Paper 2015/968

Improved Differential-Linear Cryptanalysis of 7-round Chaskey with Partitioning

Gaëtan Leurent

Abstract

In this work we study the security of Chaskey, a recent lightweight MAC designed by Mouha et al., currently being considered for standardisation by ISO/IEC and ITU-T. Chaskey uses an ARX structure very similar to SipHash. We present the first cryptanalysis of Chaskey in the single user setting, with a differential-linear attack against 6 and 7 rounds, hinting that the full version of Chaskey with 8 rounds has a rather small security margin. In response to these attacks, a 12-round version has been proposed by the designers. To improve the complexity of the differential-linear cryptanalysis, we refine a partitioning technique recently proposed by Biham and Carmeli to improve the linear cryptanalysis of addition operations.

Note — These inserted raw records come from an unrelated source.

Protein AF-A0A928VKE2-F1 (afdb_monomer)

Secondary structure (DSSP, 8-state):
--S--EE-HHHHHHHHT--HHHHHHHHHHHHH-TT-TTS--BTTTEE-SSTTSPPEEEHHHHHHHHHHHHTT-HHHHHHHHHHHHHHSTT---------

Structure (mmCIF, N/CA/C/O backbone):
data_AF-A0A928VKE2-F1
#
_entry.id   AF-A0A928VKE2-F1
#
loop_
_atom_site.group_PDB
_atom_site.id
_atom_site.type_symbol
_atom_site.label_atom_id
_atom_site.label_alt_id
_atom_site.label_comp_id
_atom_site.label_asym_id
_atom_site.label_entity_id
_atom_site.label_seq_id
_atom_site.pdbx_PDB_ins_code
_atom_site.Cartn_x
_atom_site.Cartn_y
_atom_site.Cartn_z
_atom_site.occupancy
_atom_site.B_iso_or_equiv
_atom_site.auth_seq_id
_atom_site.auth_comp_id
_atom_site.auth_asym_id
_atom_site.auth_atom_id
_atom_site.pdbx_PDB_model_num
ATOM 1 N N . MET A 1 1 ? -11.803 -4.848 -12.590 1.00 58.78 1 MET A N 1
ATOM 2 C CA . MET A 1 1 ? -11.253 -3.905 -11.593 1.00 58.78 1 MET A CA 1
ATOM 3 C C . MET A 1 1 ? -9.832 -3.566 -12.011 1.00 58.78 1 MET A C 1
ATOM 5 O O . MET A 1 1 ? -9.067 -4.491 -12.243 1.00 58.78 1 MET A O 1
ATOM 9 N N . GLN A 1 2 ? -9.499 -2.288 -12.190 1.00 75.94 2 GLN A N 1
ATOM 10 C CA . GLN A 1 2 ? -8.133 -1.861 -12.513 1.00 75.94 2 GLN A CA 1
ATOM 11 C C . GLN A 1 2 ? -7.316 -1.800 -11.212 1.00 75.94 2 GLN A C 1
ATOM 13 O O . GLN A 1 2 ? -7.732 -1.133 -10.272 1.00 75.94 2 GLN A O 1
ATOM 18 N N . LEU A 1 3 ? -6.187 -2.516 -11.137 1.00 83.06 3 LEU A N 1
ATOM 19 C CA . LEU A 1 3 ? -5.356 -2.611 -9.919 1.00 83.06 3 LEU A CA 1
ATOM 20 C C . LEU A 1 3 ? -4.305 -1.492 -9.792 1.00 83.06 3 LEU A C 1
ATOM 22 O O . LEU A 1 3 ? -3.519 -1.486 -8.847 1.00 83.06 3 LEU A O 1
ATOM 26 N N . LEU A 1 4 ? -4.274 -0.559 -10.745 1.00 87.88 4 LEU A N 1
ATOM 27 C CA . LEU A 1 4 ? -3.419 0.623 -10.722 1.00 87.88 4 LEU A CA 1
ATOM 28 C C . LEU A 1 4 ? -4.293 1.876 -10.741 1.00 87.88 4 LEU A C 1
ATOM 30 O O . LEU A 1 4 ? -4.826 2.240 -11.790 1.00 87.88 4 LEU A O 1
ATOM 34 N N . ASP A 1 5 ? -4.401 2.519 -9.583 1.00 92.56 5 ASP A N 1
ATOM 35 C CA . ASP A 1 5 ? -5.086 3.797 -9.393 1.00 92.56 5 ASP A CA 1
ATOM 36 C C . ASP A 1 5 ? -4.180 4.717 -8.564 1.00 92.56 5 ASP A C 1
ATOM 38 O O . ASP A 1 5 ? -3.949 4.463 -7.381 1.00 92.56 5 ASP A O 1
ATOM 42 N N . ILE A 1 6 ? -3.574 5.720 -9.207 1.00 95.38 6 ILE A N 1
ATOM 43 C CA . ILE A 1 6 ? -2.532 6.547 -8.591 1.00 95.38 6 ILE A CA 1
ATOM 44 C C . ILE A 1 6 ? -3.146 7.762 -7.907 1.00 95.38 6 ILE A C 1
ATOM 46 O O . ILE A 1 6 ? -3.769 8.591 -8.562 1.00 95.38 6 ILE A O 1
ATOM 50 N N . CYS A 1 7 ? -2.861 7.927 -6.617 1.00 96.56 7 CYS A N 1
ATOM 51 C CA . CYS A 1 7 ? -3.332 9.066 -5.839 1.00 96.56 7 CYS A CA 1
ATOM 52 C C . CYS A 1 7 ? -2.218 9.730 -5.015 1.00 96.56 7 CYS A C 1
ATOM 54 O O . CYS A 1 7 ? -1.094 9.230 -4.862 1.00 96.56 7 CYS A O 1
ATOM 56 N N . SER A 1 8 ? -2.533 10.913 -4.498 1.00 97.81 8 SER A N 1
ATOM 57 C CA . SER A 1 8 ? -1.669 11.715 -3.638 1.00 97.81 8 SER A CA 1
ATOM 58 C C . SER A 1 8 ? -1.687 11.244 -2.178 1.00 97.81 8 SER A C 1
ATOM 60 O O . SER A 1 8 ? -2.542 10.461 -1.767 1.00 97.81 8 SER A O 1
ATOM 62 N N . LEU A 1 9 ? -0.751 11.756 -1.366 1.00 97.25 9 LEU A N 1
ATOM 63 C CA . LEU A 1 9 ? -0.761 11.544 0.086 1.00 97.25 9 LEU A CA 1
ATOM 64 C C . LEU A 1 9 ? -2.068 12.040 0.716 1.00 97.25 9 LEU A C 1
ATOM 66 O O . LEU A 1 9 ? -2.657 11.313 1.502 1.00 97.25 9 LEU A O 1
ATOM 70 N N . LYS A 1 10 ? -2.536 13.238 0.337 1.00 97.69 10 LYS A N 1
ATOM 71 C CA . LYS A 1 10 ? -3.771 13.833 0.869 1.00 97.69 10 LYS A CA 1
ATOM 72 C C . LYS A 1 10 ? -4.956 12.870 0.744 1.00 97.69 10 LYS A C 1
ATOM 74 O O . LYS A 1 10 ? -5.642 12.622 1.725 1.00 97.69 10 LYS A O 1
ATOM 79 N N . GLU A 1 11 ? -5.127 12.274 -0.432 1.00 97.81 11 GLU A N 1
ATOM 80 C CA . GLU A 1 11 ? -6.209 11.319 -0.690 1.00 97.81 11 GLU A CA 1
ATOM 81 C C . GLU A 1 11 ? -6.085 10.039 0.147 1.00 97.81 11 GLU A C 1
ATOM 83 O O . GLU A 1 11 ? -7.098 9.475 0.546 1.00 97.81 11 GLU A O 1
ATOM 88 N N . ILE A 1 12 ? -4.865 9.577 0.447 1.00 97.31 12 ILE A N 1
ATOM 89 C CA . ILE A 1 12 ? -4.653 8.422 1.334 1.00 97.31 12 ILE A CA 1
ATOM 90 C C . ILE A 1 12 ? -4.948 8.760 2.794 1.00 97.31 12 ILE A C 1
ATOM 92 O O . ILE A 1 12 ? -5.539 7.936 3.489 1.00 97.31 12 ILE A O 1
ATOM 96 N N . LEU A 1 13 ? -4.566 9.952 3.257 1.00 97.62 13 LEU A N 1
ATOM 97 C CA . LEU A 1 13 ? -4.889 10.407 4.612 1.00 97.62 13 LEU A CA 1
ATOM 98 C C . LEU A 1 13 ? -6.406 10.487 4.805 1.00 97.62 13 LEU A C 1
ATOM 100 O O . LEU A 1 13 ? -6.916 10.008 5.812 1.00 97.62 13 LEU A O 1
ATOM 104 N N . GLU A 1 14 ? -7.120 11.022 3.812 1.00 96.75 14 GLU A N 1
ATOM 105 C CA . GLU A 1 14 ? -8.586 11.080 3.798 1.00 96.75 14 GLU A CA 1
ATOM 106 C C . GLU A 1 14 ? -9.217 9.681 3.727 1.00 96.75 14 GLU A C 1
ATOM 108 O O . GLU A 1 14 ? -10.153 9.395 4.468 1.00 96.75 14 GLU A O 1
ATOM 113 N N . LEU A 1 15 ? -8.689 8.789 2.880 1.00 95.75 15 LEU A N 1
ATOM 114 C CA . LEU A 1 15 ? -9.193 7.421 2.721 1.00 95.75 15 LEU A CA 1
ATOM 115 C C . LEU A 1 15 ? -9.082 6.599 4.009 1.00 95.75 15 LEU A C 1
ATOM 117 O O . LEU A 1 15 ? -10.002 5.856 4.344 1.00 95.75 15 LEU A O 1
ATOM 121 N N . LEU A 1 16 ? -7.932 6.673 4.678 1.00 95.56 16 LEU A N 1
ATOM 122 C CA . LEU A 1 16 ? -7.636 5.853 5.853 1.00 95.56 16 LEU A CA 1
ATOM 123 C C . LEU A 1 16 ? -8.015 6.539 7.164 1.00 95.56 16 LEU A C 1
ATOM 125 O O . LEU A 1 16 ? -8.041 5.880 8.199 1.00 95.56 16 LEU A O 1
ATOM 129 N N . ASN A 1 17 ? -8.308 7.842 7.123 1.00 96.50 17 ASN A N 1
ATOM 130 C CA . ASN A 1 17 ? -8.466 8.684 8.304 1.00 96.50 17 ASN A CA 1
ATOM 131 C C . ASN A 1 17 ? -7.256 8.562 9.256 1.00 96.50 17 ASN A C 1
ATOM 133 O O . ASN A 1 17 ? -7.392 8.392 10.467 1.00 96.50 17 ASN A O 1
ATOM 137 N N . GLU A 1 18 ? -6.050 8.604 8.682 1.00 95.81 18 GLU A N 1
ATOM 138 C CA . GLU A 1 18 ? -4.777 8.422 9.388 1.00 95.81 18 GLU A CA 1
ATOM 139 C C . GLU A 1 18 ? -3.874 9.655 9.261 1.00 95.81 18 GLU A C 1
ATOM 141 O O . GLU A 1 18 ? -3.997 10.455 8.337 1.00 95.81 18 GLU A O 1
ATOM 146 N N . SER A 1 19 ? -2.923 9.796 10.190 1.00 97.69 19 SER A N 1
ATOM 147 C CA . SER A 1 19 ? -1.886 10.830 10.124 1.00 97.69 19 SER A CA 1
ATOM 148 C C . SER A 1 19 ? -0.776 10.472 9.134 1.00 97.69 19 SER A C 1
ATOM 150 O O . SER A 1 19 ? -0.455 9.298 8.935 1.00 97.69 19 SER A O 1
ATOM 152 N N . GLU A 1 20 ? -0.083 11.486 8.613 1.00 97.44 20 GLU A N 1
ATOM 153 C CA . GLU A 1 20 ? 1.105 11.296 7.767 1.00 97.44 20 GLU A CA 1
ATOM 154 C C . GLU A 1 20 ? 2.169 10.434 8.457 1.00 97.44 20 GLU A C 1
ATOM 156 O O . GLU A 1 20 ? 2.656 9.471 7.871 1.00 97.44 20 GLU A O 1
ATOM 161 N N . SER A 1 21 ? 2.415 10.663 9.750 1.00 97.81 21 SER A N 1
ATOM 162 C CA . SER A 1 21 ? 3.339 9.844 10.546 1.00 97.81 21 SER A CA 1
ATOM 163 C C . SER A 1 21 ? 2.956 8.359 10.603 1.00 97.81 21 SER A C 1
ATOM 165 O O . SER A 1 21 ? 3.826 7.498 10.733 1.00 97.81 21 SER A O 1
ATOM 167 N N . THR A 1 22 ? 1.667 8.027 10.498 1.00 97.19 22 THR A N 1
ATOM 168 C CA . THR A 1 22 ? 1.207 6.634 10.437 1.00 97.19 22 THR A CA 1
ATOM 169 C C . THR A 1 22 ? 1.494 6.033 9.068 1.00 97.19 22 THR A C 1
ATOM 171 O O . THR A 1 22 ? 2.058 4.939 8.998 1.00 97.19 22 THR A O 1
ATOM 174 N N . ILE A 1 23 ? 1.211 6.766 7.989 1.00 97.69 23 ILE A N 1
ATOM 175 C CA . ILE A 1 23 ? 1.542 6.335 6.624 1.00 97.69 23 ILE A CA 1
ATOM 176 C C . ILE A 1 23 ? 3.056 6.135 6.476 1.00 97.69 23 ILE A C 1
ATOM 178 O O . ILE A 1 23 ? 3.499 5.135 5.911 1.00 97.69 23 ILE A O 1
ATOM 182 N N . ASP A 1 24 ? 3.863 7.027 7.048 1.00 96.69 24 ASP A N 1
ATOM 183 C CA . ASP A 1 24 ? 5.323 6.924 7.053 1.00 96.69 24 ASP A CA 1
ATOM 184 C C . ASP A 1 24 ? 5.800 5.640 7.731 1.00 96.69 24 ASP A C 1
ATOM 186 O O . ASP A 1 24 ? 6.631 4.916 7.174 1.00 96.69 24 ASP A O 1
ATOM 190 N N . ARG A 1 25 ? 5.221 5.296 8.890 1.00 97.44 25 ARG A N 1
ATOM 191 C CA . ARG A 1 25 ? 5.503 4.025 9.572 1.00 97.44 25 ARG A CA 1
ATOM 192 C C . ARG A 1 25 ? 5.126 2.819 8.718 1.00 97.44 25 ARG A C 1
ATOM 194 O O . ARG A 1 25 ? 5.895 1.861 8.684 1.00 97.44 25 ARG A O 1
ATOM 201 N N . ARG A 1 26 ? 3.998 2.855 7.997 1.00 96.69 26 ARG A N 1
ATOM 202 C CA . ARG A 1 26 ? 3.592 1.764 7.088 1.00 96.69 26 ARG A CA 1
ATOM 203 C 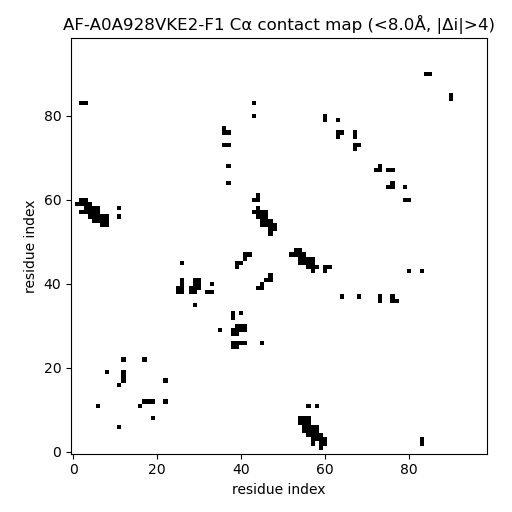C . ARG A 1 26 ? 4.610 1.562 5.966 1.00 96.69 26 ARG A C 1
ATOM 205 O O . ARG A 1 26 ? 5.013 0.427 5.707 1.00 96.69 26 ARG A O 1
ATOM 212 N N . ARG A 1 27 ? 5.083 2.649 5.344 1.00 96.31 27 ARG A N 1
ATOM 213 C CA . ARG A 1 27 ? 6.132 2.583 4.309 1.00 96.31 27 ARG A CA 1
ATOM 214 C C . ARG A 1 27 ? 7.451 2.063 4.884 1.00 96.31 27 ARG A C 1
ATOM 216 O O . ARG A 1 27 ? 8.044 1.154 4.308 1.00 96.31 27 ARG A O 1
ATOM 223 N N . ALA A 1 28 ? 7.884 2.587 6.032 1.00 96.00 28 ALA A N 1
ATOM 224 C CA . ALA A 1 28 ? 9.107 2.151 6.707 1.00 96.00 28 ALA A CA 1
ATOM 225 C C . ALA A 1 28 ? 9.055 0.665 7.101 1.00 96.00 28 ALA A C 1
ATOM 227 O O . ALA A 1 28 ? 10.039 -0.055 6.924 1.00 96.00 28 ALA A O 1
ATOM 228 N N . HIS A 1 29 ? 7.899 0.183 7.567 1.00 96.44 29 HIS A N 1
ATOM 229 C CA . HIS A 1 29 ? 7.678 -1.230 7.874 1.00 96.44 29 HIS A CA 1
ATOM 230 C C . HIS A 1 29 ? 7.854 -2.116 6.639 1.00 96.44 29 HIS A C 1
ATOM 232 O O . HIS A 1 29 ? 8.553 -3.121 6.723 1.00 96.44 29 HIS A O 1
ATOM 238 N N . GLY A 1 30 ? 7.303 -1.723 5.485 1.00 94.69 30 GLY A N 1
ATOM 239 C CA . GLY A 1 30 ? 7.482 -2.455 4.223 1.00 94.69 30 GLY A CA 1
ATOM 240 C C . GLY A 1 30 ? 8.907 -2.437 3.677 1.00 94.69 30 GLY A C 1
ATOM 241 O O . GLY A 1 30 ? 9.345 -3.423 3.092 1.00 94.69 30 GLY A O 1
ATOM 242 N N . ILE A 1 31 ? 9.661 -1.361 3.916 1.00 93.50 31 ILE A N 1
ATOM 243 C CA . ILE A 1 31 ? 11.093 -1.304 3.583 1.00 93.50 31 ILE A CA 1
ATOM 244 C C . ILE A 1 31 ? 11.890 -2.269 4.470 1.00 93.50 31 ILE A C 1
ATOM 246 O O . ILE A 1 31 ? 12.753 -2.990 3.974 1.00 93.50 31 ILE A O 1
ATOM 250 N N . LYS A 1 32 ? 11.600 -2.295 5.775 1.00 95.50 32 LYS A N 1
ATOM 251 C CA . LYS A 1 32 ? 12.298 -3.1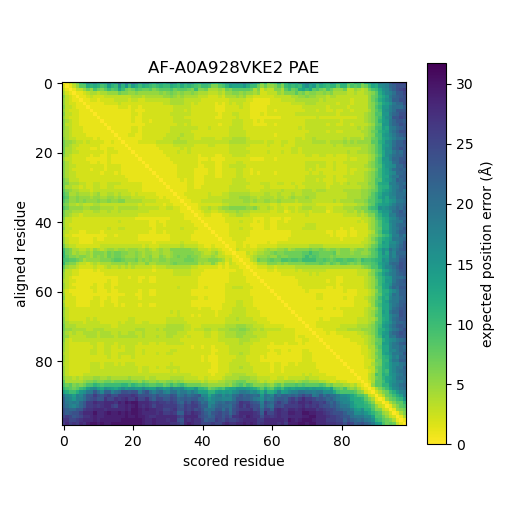47 6.746 1.00 95.50 32 LYS A CA 1
ATOM 252 C C . LYS A 1 32 ? 11.926 -4.628 6.610 1.00 95.50 32 LYS A C 1
ATOM 254 O O . LYS A 1 32 ? 12.763 -5.484 6.880 1.00 95.50 32 LYS A O 1
ATOM 259 N N . ASN A 1 33 ? 10.695 -4.929 6.193 1.00 93.75 33 ASN A N 1
ATOM 260 C CA . ASN A 1 33 ? 10.138 -6.282 6.158 1.00 93.75 33 ASN A CA 1
ATOM 261 C C . ASN A 1 33 ? 9.563 -6.622 4.767 1.00 93.75 33 ASN A C 1
ATOM 263 O O . ASN A 1 33 ? 8.357 -6.819 4.633 1.00 93.75 33 ASN A O 1
ATOM 267 N N . PRO A 1 34 ? 10.391 -6.733 3.713 1.00 87.12 34 PRO A N 1
ATOM 268 C CA . PRO A 1 34 ? 9.905 -6.963 2.346 1.00 87.12 34 PRO A CA 1
ATOM 269 C C . PRO A 1 34 ? 9.221 -8.327 2.143 1.00 87.12 34 PRO A C 1
ATOM 271 O O . PRO A 1 34 ? 8.511 -8.514 1.159 1.00 87.12 34 PRO A O 1
ATOM 274 N N . LEU A 1 35 ? 9.439 -9.281 3.056 1.00 87.06 35 LEU A N 1
ATOM 275 C CA . LEU A 1 35 ? 8.815 -10.609 3.039 1.00 87.06 35 LEU A CA 1
ATOM 276 C C . LEU A 1 35 ? 7.498 -10.669 3.825 1.00 87.06 35 LEU A C 1
ATOM 278 O O . LEU A 1 35 ? 6.809 -11.686 3.764 1.00 87.06 35 LEU A O 1
ATOM 282 N N . ASP A 1 36 ? 7.152 -9.615 4.571 1.00 91.00 36 ASP A N 1
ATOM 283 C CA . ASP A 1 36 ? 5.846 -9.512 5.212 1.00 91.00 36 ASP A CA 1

We also propose an analogue improvement of differential cryptanalysis of addition operations. Roughly speaking, these techniques reduce the data complexity of linear and differential attacks, at the cost of more processing time per data. It can be seen as the analogue for ARX ciphers of partial key guess and partial decryption for SBox-based ciphers. When applied to the differential-linear attack against Chaskey, this partitioning technique greatly reduces the data complexity, and this also results in a reduced time complexity. While a basic differential-linear attack on 7 round takes 2^78 data and time (respectively 2^35 for 6 rounds), the improved attack requires only 2^48 data and 2^67 time (respectively 2^25 data and 2^29 time for 6 rounds). We also show an application of the partitioning technique to FEAL-8X, and we hope that this technique will lead to a better understanding of the security of ARX designs.